Sunday, 7 October 2007

Toilet Traumas

This isn't the nicest thing I've had to post on my blog but I feel it's my duty to share the traumas I've been facing on a daily basis since arriving in Tibet. If you're reading this while eating then please don't. You may regret it.

I'd heard on the grapevine about the toilet situation in Asia. China had in fact been mentioned a number of times as having the worst loos on earth. I sympathised and quickly reassured myself that I didn't have to worry too much about it because I wasn't travelling to China. Of course I'd completely forgotten that Tibet is now part of the Republic of China. I soon remembered when I experienced what I can only refer to as a trauma. A trauma beyond all traumas and one I don't think I'll ever forget.

Now, I don't want to get on my high horse and maybe I am naive but one would assume that when you enter the country controlled by a 'superpower' sanitation wouldn't be a problem. Wrong.

Firstly let me get one thing straight. Tibet is an amazing country. I cannot begin to tell you how utterly amazed I have been by the sights and people; culturally it's by far the most inspiring and interesting country I've ever visited. I will save my rant on how Tibet has benefited from the Chinese taking over Tibet (it won't be long!) but you would think with the influx of tourists the government might improve the public toilet situation. Apparently not - well, it's not a money earner is it so why should they. A Chinese statue right in front of the Polata Place would benefit the people much more don't you think.

You see the public loos are open. And for those of you who haven't had the privilege of experiencing an 'open loo' let me elaborate. There is no sanitation. There is a whole in the ground. Worse that that you have to squat over a trough so you get the added benefit of seeing what everyone else is relieving themselves of. Even better there are no doors. You literally pee in front of everyone. And I mean everyone. Seeing a Westerner peeing is hilarious to most locals. Most of them don't have a tv so sadly I think this could be the next best thing judging from their hysterical laughs!!

The thing is the fact 10 or so Tibetans are laughing at you peeing isn't really a problem. You see you're too busy trying not to vomit at the stench from feces from your neighbour flowing down below you. You're also trying to avoid being stung by the huge bees flying around your ass. Gone are the days of relaxing on the loo, flicking through Heat or Glamour.

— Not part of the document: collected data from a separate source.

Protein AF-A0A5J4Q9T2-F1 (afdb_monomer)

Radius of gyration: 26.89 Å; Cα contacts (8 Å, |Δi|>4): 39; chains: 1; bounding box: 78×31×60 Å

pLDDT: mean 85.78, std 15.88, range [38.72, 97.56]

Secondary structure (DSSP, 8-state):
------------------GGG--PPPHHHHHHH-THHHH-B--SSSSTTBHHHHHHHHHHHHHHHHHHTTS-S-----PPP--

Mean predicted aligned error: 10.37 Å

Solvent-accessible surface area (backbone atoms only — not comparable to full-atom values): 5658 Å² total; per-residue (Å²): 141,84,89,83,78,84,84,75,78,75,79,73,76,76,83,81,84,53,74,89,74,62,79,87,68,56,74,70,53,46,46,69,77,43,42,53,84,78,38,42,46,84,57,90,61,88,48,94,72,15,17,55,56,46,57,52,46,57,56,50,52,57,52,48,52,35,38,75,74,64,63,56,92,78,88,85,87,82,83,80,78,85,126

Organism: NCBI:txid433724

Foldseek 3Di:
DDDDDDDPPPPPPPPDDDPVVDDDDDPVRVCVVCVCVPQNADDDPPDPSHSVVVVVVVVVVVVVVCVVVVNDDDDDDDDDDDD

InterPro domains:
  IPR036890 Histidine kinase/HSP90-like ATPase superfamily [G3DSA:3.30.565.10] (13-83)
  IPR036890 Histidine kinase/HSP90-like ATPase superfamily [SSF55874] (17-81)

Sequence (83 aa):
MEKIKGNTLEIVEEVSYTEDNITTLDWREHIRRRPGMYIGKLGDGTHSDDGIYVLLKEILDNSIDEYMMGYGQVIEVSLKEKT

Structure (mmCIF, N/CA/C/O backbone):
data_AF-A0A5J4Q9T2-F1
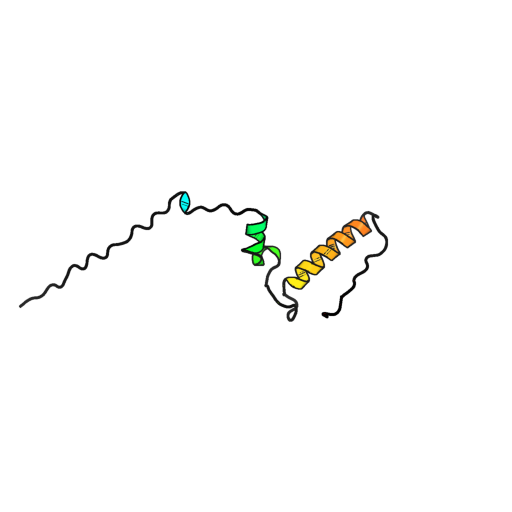#
_entry.id   AF-A0A5J4Q9T2-F1
#
loop_
_atom_site.group_PDB
_atom_site.id
_atom_site.type_symbol
_atom_site.label_atom_id
_atom_site.label_alt_id
_atom_site.label_comp_id
_atom_site.label_asym_id
_atom_site.label_entity_id
_atom_site.label_seq_id
_atom_site.pdbx_PDB_ins_code
_atom_site.Cartn_x
_atom_site.Cartn_y
_atom_site.Cartn_z
_atom_site.occup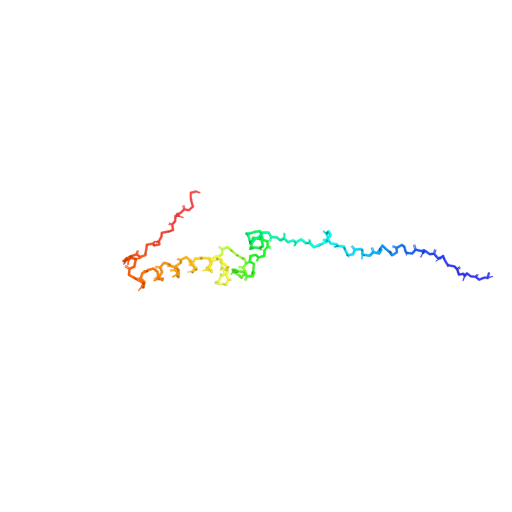ancy
_atom_site.B_iso_or_equiv
_atom_site.auth_seq_id
_atom_site.auth_comp_id
_atom_site.auth_asym_id
_atom_site.auth_atom_id
_atom_site.pdbx_PDB_model_num
ATOM 1 N N . MET A 1 1 ? 57.988 -4.570 -47.236 1.00 38.72 1 MET A N 1
ATOM 2 C CA . MET A 1 1 ? 57.695 -3.154 -46.928 1.00 38.72 1 MET A CA 1
ATOM 3 C C . MET A 1 1 ? 56.573 -2.781 -47.877 1.00 38.72 1 MET A C 1
ATOM 5 O O . MET A 1 1 ? 56.783 -2.924 -49.064 1.00 38.72 1 MET A O 1
ATOM 9 N N . GLU A 1 2 ? 55.337 -2.514 -47.482 1.00 39.88 2 GLU A N 1
ATOM 10 C CA . GLU A 1 2 ? 54.797 -2.022 -46.217 1.00 39.88 2 GLU A CA 1
ATOM 11 C C . GLU A 1 2 ? 53.305 -2.423 -46.143 1.00 39.88 2 GLU A C 1
ATOM 13 O O . GLU A 1 2 ? 52.659 -2.627 -47.168 1.00 39.88 2 GLU A O 1
ATOM 18 N N . LYS A 1 3 ? 52.790 -2.641 -44.929 1.00 48.66 3 LYS A N 1
ATOM 19 C CA . LYS A 1 3 ? 51.443 -3.161 -44.631 1.00 48.66 3 LYS A CA 1
ATOM 20 C C . LYS A 1 3 ? 50.401 -2.037 -44.611 1.00 48.66 3 LYS A C 1
ATOM 22 O O . LYS A 1 3 ? 50.668 -1.046 -43.949 1.00 48.66 3 LYS A O 1
ATOM 27 N N . ILE A 1 4 ? 49.177 -2.293 -45.092 1.00 49.16 4 ILE A N 1
ATOM 28 C CA . ILE A 1 4 ? 47.911 -1.780 -44.506 1.00 49.16 4 ILE A CA 1
ATOM 29 C C . ILE A 1 4 ? 46.850 -2.889 -44.702 1.00 49.16 4 ILE A C 1
ATOM 31 O O . ILE A 1 4 ? 46.379 -3.100 -45.810 1.00 49.16 4 ILE A O 1
ATOM 35 N N . LYS A 1 5 ? 46.812 -3.905 -43.824 1.00 47.22 5 LYS A N 1
ATOM 36 C CA . LYS A 1 5 ? 45.858 -4.127 -42.709 1.00 47.22 5 LYS A CA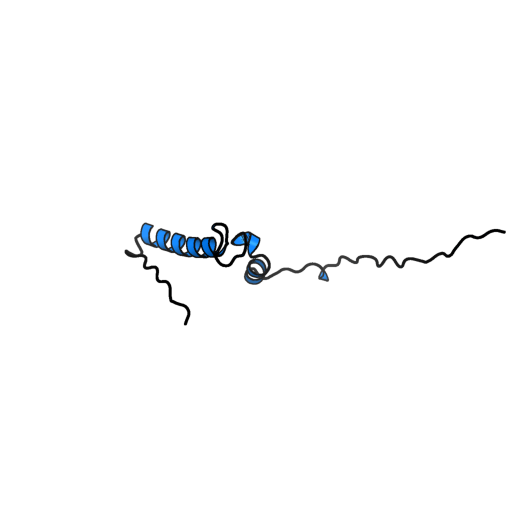 1
ATOM 37 C C . LYS A 1 5 ? 44.376 -4.077 -43.114 1.00 47.22 5 LYS A C 1
ATOM 39 O O . LYS A 1 5 ? 43.907 -3.107 -43.686 1.00 47.22 5 LYS A O 1
ATOM 44 N N . GLY A 1 6 ? 43.698 -5.183 -42.799 1.00 44.75 6 GLY A N 1
ATOM 45 C CA . GLY A 1 6 ? 42.398 -5.587 -43.310 1.00 44.75 6 GLY A CA 1
ATOM 46 C C . GLY A 1 6 ? 41.272 -4.599 -43.051 1.00 44.75 6 GLY A C 1
ATOM 47 O O . GLY A 1 6 ? 41.138 -4.042 -41.966 1.00 44.75 6 GLY A O 1
ATOM 48 N N . ASN A 1 7 ? 40.442 -4.450 -44.075 1.00 49.50 7 ASN A N 1
ATOM 49 C CA . ASN A 1 7 ? 39.143 -3.823 -43.972 1.00 49.50 7 ASN A CA 1
ATOM 50 C C . ASN A 1 7 ? 38.162 -4.883 -43.453 1.00 49.50 7 ASN A C 1
ATOM 52 O O . ASN A 1 7 ? 37.558 -5.617 -44.235 1.00 49.50 7 ASN A O 1
ATOM 56 N N . THR A 1 8 ? 38.068 -5.028 -42.133 1.00 50.88 8 THR A N 1
ATOM 57 C CA . THR A 1 8 ? 36.926 -5.711 -41.524 1.00 50.88 8 THR A CA 1
ATOM 58 C C . THR A 1 8 ? 35.751 -4.757 -41.679 1.00 50.88 8 THR A C 1
ATOM 60 O O . THR A 1 8 ? 35.690 -3.741 -40.994 1.00 50.88 8 THR A O 1
ATOM 63 N N . LEU A 1 9 ? 34.863 -5.039 -42.633 1.00 60.38 9 LEU A N 1
ATOM 64 C CA . LEU A 1 9 ? 33.559 -4.392 -42.699 1.00 60.38 9 LEU A CA 1
ATOM 65 C C . LEU A 1 9 ? 32.807 -4.820 -41.438 1.00 60.38 9 LEU A C 1
ATOM 67 O O . LEU A 1 9 ? 32.269 -5.925 -41.381 1.00 60.38 9 LEU A O 1
ATOM 71 N N . GLU A 1 10 ? 32.837 -3.988 -40.400 1.00 63.38 10 GLU A N 1
ATOM 72 C CA . GLU A 1 10 ? 31.847 -4.081 -39.337 1.00 63.38 10 GLU A CA 1
ATOM 73 C C . GLU A 1 10 ? 30.491 -3.879 -40.008 1.00 63.38 10 GLU A C 1
ATOM 75 O O . GLU A 1 10 ? 30.163 -2.797 -40.494 1.00 63.38 10 GLU A O 1
ATOM 80 N N . ILE A 1 11 ? 29.738 -4.969 -40.116 1.00 65.25 11 ILE A N 1
ATOM 81 C CA . ILE A 1 11 ? 28.312 -4.940 -40.411 1.00 65.25 11 ILE A CA 1
ATOM 82 C C . ILE A 1 11 ? 27.683 -4.198 -39.237 1.00 65.25 11 ILE A C 1
ATOM 84 O O . ILE A 1 11 ? 27.411 -4.783 -38.192 1.00 65.25 11 ILE A O 1
ATOM 88 N N . VAL A 1 12 ? 27.557 -2.880 -39.378 1.00 65.44 12 VAL A N 1
ATOM 89 C CA . VAL A 1 12 ? 26.761 -2.066 -38.470 1.00 65.44 12 VAL A CA 1
ATOM 90 C C . VAL A 1 12 ? 25.328 -2.495 -38.734 1.00 65.44 12 VAL A C 1
ATOM 92 O O . VAL A 1 12 ? 24.740 -2.121 -39.747 1.00 65.44 12 VAL A O 1
ATOM 95 N N . GLU A 1 13 ? 24.814 -3.383 -37.889 1.00 68.38 13 GLU A N 1
ATOM 96 C CA . GLU A 1 13 ? 23.416 -3.783 -37.931 1.00 68.38 13 GLU A CA 1
ATOM 97 C C . GLU A 1 13 ? 22.593 -2.514 -37.689 1.00 68.38 13 GLU A C 1
ATOM 99 O O . GLU A 1 13 ? 22.653 -1.901 -36.621 1.00 68.38 13 GLU A O 1
ATOM 104 N N . GLU A 1 14 ? 21.933 -2.036 -38.741 1.00 74.06 14 GLU A N 1
ATOM 105 C CA . GLU A 1 14 ? 21.159 -0.806 -38.690 1.00 74.06 14 GLU A CA 1
ATOM 106 C C . GLU A 1 14 ? 20.009 -1.033 -37.702 1.00 74.06 14 GLU A C 1
ATOM 108 O O . GLU A 1 14 ? 19.155 -1.896 -37.916 1.00 74.06 14 GLU A O 1
ATOM 113 N N . VAL A 1 15 ? 20.022 -0.317 -36.571 1.00 79.56 15 VAL A N 1
ATOM 114 C CA . VAL A 1 15 ? 18.996 -0.457 -35.530 1.00 79.56 15 VAL A CA 1
ATOM 115 C C . VAL A 1 15 ? 17.671 0.034 -36.105 1.00 79.56 15 VAL A C 1
ATOM 117 O O . VAL A 1 15 ? 17.380 1.230 -36.121 1.00 79.56 15 VAL A O 1
ATOM 120 N N . SER A 1 16 ? 16.877 -0.905 -36.611 1.00 84.50 16 SER A N 1
ATOM 121 C CA . SER A 1 16 ? 15.573 -0.624 -37.194 1.00 84.50 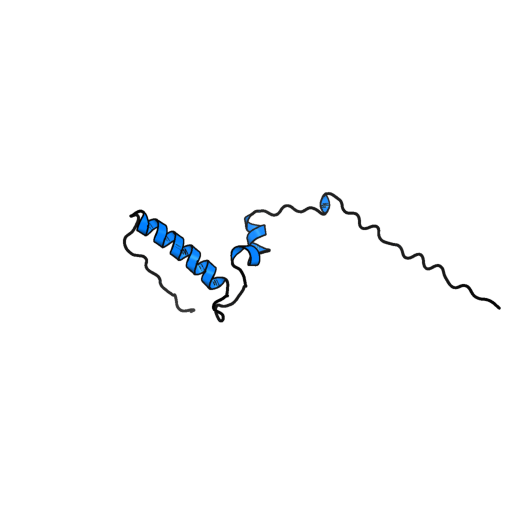16 SER A CA 1
ATOM 122 C C . SER A 1 16 ? 14.564 -0.395 -36.072 1.00 84.50 16 SER A C 1
ATOM 124 O O . SER A 1 16 ? 14.109 -1.337 -35.427 1.00 84.50 16 SER A O 1
ATOM 126 N N . TYR A 1 17 ? 14.258 0.875 -35.800 1.00 88.56 17 TYR A N 1
ATOM 127 C CA . TYR A 1 17 ? 13.157 1.266 -34.925 1.00 88.56 17 TYR A CA 1
ATOM 128 C C . TYR A 1 17 ? 11.893 1.435 -35.771 1.00 88.56 17 TYR A C 1
ATOM 130 O O . TYR A 1 17 ? 11.726 2.422 -36.487 1.00 88.56 17 TYR A O 1
ATOM 138 N N . THR A 1 18 ? 11.031 0.432 -35.704 1.00 91.88 18 THR A N 1
ATOM 139 C CA . THR A 1 18 ? 9.768 0.318 -36.436 1.00 91.88 18 THR A CA 1
ATOM 140 C C . THR A 1 18 ? 8.587 0.343 -35.466 1.00 91.88 18 THR A C 1
ATOM 142 O O . THR A 1 18 ? 8.763 0.334 -34.246 1.00 91.88 18 THR A O 1
ATOM 145 N N . GLU A 1 19 ? 7.365 0.373 -35.996 1.00 88.56 19 GLU A N 1
ATOM 146 C CA . GLU A 1 19 ? 6.142 0.344 -35.182 1.00 88.56 19 GLU A CA 1
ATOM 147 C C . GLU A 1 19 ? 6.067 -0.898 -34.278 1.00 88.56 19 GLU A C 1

Rolling my eyes at a piece of toilet paper on the floor of the loo is The Worseley or the fact the hand towels aren't quite the right shade of white in Claridges. Oh how I yearn for those days...

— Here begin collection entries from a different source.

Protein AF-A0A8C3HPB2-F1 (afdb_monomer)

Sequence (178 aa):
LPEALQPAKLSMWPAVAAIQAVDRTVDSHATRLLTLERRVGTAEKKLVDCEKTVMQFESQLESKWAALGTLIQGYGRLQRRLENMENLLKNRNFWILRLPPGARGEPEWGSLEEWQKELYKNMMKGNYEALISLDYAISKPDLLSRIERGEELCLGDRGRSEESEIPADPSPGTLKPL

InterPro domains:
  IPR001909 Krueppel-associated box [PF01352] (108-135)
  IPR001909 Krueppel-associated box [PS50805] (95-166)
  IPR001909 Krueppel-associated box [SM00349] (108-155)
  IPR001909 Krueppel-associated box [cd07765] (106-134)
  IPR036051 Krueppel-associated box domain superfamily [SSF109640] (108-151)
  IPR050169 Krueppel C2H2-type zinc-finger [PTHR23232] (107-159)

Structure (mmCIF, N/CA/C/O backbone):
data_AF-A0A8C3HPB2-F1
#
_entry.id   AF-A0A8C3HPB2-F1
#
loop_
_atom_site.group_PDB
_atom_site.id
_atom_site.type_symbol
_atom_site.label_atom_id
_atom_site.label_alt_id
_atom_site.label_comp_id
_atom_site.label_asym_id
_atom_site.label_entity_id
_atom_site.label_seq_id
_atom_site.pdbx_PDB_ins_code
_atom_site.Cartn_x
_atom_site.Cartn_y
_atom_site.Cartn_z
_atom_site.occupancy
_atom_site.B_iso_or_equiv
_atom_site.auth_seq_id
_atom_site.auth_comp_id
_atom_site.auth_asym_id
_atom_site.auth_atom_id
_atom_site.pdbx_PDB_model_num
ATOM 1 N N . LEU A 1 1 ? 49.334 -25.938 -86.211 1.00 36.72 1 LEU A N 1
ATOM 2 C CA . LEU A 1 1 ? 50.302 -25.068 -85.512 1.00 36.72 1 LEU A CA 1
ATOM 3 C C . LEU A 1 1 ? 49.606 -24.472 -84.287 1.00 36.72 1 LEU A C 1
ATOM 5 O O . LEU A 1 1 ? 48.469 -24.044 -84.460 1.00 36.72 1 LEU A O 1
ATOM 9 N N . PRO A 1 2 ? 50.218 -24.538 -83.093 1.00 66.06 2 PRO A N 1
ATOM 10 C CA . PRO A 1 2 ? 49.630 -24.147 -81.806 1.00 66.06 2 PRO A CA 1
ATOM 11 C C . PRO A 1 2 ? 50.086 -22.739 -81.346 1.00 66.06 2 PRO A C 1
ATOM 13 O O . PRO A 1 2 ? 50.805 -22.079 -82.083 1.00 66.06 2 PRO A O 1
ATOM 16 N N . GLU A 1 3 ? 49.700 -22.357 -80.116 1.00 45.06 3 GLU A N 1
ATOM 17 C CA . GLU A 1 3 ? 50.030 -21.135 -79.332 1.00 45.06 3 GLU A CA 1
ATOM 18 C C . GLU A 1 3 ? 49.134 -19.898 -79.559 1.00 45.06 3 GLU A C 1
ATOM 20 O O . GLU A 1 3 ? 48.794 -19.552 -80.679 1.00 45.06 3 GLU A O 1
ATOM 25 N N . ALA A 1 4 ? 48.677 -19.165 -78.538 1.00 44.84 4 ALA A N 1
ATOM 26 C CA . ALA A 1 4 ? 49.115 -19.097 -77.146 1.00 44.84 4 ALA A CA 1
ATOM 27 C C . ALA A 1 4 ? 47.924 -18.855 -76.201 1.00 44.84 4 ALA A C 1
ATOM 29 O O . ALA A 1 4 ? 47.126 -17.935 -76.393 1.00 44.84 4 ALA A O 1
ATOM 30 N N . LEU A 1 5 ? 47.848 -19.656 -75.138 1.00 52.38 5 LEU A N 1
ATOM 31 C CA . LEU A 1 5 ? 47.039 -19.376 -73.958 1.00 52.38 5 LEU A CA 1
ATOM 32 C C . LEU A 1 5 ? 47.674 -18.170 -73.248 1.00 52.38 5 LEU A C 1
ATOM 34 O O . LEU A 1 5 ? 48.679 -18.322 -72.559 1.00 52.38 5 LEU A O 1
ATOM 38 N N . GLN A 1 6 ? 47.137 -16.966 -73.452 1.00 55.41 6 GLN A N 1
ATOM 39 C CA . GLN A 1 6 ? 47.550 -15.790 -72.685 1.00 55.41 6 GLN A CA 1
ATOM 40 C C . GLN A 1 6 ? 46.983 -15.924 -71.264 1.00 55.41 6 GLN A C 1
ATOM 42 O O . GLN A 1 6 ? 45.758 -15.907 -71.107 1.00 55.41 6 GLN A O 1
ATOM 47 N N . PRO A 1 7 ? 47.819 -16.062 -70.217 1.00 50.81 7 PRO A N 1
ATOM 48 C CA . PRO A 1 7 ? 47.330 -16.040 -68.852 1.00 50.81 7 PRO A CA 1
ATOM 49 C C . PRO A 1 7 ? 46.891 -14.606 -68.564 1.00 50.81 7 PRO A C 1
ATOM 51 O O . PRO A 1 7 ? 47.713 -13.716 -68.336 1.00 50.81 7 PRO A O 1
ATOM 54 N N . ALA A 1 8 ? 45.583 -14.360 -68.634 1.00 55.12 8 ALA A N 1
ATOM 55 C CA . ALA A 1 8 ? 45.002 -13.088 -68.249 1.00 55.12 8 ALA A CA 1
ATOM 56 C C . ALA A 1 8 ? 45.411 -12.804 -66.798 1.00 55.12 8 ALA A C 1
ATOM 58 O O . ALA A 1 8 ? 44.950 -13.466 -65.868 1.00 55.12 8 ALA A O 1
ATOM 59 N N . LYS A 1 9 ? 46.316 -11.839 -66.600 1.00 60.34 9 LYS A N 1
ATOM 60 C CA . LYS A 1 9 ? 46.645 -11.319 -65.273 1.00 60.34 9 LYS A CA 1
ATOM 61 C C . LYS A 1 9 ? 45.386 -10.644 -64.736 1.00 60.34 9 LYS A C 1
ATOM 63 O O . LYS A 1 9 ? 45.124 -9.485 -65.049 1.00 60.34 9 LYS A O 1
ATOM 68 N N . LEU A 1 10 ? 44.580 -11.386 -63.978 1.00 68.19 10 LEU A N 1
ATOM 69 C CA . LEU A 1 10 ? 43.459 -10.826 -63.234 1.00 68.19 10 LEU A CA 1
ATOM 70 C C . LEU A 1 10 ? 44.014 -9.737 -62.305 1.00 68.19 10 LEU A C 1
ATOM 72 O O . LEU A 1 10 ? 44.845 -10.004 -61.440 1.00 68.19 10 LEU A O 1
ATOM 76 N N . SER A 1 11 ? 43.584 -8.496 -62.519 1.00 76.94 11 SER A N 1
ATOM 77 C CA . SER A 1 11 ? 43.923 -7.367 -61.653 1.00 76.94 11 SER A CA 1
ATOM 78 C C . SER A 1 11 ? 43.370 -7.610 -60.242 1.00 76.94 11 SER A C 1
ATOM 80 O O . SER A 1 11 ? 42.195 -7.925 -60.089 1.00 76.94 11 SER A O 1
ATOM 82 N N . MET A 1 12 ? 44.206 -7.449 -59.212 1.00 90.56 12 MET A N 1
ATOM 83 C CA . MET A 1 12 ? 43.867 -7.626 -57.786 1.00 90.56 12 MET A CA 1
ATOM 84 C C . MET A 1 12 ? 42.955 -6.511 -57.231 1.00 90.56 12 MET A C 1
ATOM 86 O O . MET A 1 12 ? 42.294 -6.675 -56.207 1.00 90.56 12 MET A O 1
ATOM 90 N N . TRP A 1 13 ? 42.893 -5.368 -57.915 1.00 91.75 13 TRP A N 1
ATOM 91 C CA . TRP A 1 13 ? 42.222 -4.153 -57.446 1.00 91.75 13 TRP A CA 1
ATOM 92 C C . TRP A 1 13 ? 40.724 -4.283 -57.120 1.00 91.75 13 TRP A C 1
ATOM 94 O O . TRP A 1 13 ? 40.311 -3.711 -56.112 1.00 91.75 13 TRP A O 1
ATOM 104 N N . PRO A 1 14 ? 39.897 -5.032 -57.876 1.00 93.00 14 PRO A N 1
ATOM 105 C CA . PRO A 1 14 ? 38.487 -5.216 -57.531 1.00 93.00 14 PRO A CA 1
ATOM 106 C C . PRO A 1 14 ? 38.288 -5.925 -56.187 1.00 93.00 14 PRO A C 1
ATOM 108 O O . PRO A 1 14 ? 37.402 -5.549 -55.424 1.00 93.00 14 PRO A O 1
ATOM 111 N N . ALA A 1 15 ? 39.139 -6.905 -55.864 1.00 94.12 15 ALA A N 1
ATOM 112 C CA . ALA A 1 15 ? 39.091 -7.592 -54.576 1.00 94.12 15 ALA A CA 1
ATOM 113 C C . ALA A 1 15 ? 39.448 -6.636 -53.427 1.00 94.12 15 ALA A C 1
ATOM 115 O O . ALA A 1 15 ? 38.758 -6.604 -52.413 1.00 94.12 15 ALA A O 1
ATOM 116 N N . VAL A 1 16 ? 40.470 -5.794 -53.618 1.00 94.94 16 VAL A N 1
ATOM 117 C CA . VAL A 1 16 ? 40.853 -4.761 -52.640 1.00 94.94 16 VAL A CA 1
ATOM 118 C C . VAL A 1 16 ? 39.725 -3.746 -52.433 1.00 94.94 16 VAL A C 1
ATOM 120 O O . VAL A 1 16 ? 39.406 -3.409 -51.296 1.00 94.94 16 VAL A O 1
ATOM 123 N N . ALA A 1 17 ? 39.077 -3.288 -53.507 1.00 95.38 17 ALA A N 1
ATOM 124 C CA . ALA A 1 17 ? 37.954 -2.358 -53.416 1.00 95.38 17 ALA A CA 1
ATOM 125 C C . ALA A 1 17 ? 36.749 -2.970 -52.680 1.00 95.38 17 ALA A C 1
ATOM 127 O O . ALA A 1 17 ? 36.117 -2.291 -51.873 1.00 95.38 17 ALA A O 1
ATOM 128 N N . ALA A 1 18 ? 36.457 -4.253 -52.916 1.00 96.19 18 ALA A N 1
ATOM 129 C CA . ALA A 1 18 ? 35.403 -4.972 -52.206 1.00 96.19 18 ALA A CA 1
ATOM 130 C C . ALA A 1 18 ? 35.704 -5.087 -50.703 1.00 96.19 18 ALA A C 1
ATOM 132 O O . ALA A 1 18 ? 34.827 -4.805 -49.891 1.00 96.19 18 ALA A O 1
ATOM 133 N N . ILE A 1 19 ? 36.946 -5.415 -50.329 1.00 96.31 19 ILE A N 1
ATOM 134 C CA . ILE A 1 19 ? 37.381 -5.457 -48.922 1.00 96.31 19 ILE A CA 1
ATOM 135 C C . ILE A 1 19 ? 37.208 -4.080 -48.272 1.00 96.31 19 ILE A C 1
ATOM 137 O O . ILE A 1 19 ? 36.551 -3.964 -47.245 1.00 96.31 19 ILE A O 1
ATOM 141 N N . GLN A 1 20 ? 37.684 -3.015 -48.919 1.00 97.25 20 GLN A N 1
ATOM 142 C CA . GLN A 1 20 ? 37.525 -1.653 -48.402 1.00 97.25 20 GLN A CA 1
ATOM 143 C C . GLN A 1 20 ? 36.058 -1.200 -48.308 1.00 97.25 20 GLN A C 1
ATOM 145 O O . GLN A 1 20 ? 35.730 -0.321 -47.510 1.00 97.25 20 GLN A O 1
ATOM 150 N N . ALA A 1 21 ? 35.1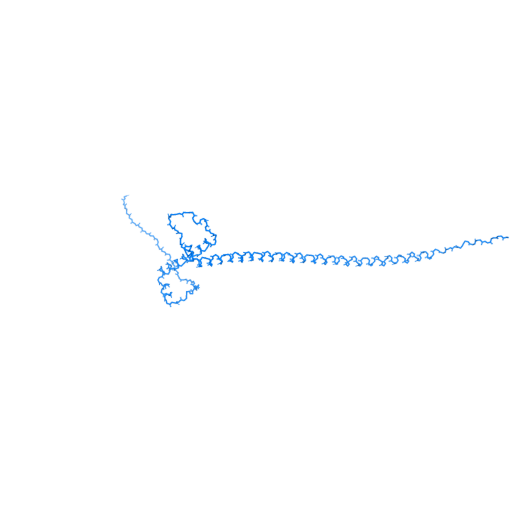70 -1.713 -49.163 1.00 97.06 21 ALA A N 1
ATOM 151 C CA . ALA A 1 21 ? 33.739 -1.446 -49.058 1.00 97.06 21 ALA A CA 1
ATOM 152 C C . ALA A 1 21 ? 33.150 -2.149 -47.829 1.00 97.06 21 ALA A C 1
ATOM 154 O O . ALA A 1 21 ? 32.421 -1.520 -47.064 1.00 97.06 21 ALA A O 1
ATOM 155 N N . VAL A 1 22 ? 33.522 -3.412 -47.606 1.00 97.81 22 VAL A N 1
ATOM 156 C CA . VAL A 1 22 ? 33.128 -4.171 -46.416 1.00 97.81 22 VAL A CA 1
ATOM 157 C C . VAL A 1 22 ? 33.634 -3.489 -45.146 1.00 97.81 22 VAL A C 1
ATOM 159 O O . VAL A 1 22 ? 32.825 -3.258 -44.251 1.00 97.81 22 VAL A O 1
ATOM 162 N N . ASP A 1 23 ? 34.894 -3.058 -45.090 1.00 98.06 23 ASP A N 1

Now it's a military operation. Liberal application of Tiger Balm below your nostrils (so much that it's burns your skin) to try and prevent the stench from making you retch. Toilet roll already torn into pieces to avoid any dropping incidents or worse still losing your balance (could you imagine falling into the trough?). Ensuring your trousers are rolled up to avoid any back splash or even worse, the bottoms of your trousers falling into the piss around the squat. After the deed is down a quick exit, ensuring you don't slip, your trousers are done up and you're not vomiting. Breathing a sigh of relief as you exit the piss house and douse your hands with sanitiser. Welcome to my world!